_ACTIVITY_. For the data below, restate word for word only the lines from the line containing "ATOM 88 O O" through the line containing "ATOM 94 C C", both ends included.

_RAW DATA_.
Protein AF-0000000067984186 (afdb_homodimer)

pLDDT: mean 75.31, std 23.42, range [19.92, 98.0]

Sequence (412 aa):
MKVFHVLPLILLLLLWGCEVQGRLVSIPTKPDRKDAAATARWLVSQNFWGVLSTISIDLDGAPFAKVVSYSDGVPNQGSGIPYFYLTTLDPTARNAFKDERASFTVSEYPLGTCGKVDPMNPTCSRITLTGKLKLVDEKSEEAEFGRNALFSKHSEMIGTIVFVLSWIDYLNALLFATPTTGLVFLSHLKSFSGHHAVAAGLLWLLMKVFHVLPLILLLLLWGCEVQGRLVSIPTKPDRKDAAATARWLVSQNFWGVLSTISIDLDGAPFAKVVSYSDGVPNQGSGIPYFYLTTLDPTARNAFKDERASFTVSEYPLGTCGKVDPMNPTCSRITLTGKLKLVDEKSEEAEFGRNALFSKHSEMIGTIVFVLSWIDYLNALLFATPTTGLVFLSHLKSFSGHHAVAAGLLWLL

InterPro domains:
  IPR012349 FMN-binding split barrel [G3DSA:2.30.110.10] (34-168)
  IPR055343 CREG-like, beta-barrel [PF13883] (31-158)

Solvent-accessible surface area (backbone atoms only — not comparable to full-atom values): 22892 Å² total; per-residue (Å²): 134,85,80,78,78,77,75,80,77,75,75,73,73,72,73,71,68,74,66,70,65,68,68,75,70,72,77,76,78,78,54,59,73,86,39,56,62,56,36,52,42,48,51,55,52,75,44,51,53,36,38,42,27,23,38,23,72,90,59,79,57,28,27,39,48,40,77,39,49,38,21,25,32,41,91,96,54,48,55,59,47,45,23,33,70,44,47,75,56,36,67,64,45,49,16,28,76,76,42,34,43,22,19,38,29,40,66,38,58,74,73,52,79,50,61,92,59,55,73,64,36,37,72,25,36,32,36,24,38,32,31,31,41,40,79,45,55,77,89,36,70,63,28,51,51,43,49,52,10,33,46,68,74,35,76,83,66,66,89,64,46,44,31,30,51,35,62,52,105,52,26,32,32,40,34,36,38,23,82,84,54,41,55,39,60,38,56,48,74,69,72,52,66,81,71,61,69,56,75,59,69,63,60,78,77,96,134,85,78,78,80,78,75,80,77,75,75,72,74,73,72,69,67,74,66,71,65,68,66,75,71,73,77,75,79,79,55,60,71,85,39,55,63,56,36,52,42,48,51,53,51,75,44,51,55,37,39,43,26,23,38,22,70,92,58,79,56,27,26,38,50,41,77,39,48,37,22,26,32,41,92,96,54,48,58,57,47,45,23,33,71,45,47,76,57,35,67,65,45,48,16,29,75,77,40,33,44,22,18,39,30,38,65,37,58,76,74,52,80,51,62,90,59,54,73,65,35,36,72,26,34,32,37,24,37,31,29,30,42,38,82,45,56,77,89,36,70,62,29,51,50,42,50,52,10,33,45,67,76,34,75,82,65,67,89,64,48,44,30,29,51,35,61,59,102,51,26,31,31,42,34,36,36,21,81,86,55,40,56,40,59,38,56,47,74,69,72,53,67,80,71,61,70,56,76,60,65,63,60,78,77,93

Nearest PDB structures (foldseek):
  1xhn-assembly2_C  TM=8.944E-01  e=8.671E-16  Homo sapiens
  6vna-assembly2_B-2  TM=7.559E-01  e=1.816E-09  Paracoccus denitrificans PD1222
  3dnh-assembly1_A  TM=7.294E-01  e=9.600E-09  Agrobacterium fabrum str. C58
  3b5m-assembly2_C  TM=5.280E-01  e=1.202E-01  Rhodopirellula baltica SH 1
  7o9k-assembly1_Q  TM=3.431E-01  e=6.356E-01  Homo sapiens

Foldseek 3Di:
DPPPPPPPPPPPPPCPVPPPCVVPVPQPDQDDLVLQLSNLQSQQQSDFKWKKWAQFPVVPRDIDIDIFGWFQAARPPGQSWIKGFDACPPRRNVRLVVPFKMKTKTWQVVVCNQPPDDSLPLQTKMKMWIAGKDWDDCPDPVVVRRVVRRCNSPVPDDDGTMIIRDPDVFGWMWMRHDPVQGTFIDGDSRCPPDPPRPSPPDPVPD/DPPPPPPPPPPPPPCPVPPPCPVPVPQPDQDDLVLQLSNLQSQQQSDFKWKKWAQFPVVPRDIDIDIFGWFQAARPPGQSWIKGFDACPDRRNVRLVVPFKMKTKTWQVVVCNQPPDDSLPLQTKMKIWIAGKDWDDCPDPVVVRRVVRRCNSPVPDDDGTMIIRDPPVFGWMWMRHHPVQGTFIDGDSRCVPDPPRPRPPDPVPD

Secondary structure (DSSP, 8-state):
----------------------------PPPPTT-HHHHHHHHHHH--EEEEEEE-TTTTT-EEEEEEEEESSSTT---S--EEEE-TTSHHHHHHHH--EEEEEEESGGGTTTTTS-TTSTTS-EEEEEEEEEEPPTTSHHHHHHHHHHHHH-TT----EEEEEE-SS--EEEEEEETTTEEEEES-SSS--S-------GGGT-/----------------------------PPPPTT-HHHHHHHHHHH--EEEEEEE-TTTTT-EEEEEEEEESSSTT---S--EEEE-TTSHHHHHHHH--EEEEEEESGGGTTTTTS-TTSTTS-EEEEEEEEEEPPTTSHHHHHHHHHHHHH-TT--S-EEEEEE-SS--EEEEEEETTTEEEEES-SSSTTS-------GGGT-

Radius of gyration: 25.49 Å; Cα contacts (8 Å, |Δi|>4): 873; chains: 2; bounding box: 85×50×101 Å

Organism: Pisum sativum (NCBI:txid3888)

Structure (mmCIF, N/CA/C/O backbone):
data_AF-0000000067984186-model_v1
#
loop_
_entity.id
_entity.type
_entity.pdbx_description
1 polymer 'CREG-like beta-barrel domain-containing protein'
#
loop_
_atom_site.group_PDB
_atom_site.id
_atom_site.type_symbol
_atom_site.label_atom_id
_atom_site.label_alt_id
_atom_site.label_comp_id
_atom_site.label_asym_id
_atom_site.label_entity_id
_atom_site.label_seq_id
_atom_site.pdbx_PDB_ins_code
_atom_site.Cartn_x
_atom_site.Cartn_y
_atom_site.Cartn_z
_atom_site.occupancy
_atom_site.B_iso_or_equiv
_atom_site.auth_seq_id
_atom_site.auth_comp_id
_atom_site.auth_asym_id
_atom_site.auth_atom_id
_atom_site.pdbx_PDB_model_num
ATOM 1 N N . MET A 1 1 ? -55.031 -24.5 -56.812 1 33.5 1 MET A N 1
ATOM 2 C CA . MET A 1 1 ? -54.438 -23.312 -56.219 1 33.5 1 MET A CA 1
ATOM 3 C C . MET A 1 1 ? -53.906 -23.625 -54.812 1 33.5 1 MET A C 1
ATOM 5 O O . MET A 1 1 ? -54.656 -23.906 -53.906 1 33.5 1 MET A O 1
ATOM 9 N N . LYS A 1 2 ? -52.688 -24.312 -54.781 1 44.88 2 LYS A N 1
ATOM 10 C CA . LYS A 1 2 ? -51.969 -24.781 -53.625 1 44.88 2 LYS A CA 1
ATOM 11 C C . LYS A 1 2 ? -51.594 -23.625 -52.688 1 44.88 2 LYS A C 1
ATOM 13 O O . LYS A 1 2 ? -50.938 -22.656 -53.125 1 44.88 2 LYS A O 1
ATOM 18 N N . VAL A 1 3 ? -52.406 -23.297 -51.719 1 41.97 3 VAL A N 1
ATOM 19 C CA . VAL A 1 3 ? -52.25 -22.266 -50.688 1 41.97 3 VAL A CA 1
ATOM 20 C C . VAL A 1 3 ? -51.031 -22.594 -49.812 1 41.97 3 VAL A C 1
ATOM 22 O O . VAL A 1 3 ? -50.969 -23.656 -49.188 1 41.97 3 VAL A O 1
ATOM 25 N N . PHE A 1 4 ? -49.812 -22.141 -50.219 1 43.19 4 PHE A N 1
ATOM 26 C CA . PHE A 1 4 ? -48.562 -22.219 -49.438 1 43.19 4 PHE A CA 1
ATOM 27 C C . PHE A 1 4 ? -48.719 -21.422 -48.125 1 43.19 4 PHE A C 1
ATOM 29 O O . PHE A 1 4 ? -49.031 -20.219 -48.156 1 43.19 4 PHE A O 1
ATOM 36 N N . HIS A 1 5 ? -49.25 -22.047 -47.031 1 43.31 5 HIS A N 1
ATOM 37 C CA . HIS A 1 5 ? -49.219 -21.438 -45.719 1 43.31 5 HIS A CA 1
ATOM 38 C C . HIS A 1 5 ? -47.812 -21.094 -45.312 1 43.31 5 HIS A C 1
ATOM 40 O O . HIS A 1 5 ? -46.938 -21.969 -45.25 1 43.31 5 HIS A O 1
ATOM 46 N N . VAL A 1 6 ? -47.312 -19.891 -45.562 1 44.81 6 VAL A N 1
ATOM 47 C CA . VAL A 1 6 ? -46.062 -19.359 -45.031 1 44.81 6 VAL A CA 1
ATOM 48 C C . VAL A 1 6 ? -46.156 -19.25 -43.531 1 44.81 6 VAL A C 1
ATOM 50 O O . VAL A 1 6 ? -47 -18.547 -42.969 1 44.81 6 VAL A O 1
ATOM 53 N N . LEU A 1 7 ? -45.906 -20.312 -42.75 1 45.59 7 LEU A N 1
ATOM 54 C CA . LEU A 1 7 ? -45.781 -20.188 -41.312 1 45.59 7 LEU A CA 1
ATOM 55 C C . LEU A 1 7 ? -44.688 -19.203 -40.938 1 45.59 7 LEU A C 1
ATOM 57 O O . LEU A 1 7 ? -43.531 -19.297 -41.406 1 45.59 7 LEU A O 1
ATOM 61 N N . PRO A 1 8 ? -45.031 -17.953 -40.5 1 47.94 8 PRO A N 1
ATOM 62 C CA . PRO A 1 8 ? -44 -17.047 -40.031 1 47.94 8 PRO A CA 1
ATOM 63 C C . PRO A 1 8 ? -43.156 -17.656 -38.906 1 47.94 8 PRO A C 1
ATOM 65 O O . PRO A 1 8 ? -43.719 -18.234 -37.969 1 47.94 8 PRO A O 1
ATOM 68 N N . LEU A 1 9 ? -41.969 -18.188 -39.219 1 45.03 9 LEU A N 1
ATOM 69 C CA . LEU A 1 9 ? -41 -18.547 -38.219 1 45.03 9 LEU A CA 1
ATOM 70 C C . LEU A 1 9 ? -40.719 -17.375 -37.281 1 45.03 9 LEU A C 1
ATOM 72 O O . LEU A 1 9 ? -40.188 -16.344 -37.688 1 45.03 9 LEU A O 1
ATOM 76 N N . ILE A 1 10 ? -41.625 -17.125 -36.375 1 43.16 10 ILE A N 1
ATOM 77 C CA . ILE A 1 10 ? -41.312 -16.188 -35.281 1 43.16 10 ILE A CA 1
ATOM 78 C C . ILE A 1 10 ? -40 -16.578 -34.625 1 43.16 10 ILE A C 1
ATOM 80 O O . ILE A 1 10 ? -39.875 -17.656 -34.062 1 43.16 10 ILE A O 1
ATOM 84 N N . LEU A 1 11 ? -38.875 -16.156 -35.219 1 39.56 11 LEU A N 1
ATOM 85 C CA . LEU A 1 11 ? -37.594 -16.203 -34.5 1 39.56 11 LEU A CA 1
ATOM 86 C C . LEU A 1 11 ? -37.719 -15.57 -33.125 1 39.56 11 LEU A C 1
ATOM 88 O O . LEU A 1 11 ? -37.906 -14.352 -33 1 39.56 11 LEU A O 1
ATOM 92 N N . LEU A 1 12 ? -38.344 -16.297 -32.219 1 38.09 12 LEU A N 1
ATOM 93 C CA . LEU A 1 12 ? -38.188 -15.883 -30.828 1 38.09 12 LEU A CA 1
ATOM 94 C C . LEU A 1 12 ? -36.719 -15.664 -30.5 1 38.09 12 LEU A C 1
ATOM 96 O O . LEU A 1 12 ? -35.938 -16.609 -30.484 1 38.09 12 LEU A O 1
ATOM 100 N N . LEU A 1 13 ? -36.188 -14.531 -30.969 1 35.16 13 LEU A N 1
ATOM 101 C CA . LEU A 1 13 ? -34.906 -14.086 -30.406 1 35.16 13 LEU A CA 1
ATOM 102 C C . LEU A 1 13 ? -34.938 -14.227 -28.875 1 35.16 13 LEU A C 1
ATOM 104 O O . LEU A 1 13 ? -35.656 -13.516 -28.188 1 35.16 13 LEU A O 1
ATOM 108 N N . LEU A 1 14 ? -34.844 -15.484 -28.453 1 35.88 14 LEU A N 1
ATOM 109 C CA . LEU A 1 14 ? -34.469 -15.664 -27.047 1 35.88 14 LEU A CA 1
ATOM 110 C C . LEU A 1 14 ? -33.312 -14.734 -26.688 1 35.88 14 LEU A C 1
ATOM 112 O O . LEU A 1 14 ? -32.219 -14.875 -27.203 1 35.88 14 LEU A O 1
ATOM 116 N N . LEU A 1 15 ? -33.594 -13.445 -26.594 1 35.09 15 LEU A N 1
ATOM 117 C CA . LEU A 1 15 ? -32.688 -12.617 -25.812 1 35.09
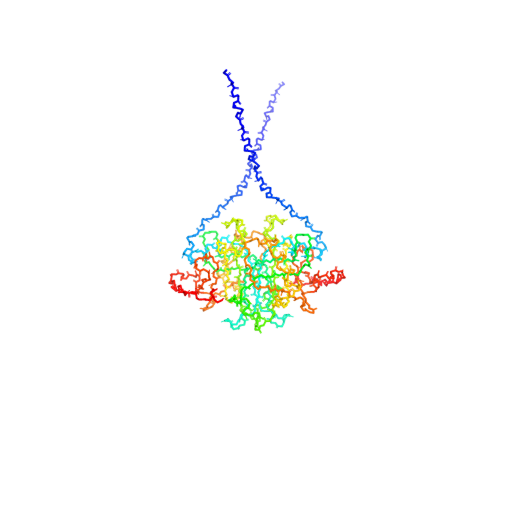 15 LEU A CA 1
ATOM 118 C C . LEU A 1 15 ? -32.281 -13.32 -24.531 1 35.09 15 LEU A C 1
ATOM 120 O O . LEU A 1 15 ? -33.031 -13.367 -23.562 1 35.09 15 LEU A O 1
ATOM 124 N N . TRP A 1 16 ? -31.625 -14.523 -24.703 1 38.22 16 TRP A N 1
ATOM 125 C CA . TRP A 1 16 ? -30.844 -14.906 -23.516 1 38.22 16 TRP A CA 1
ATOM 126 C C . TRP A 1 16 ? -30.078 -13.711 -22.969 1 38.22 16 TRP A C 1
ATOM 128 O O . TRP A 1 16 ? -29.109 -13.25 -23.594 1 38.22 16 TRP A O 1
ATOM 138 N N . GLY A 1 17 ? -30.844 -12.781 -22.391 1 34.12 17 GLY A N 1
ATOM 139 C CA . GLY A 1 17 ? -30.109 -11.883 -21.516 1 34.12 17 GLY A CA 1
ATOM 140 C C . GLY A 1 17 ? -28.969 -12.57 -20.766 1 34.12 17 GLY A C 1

_TASK OUTPUT_.
ATOM 88 O O . LEU A 1 11 ? -37.906 -14.352 -33 1 39.56 11 LEU A O 1
ATOM 92 N N . LEU A 1 12 ? -38.344 -16.297 -32.219 1 38.09 12 LEU A N 1
ATOM 93 C CA . LEU A 1 12 ? -38.188 -15.883 -30.828 1 38.09 12 LEU A CA 1
ATOM 94 C C . LEU A 1 12 ? -36.719 -15.664 -30.5 1 38.09 12 LEU A C 1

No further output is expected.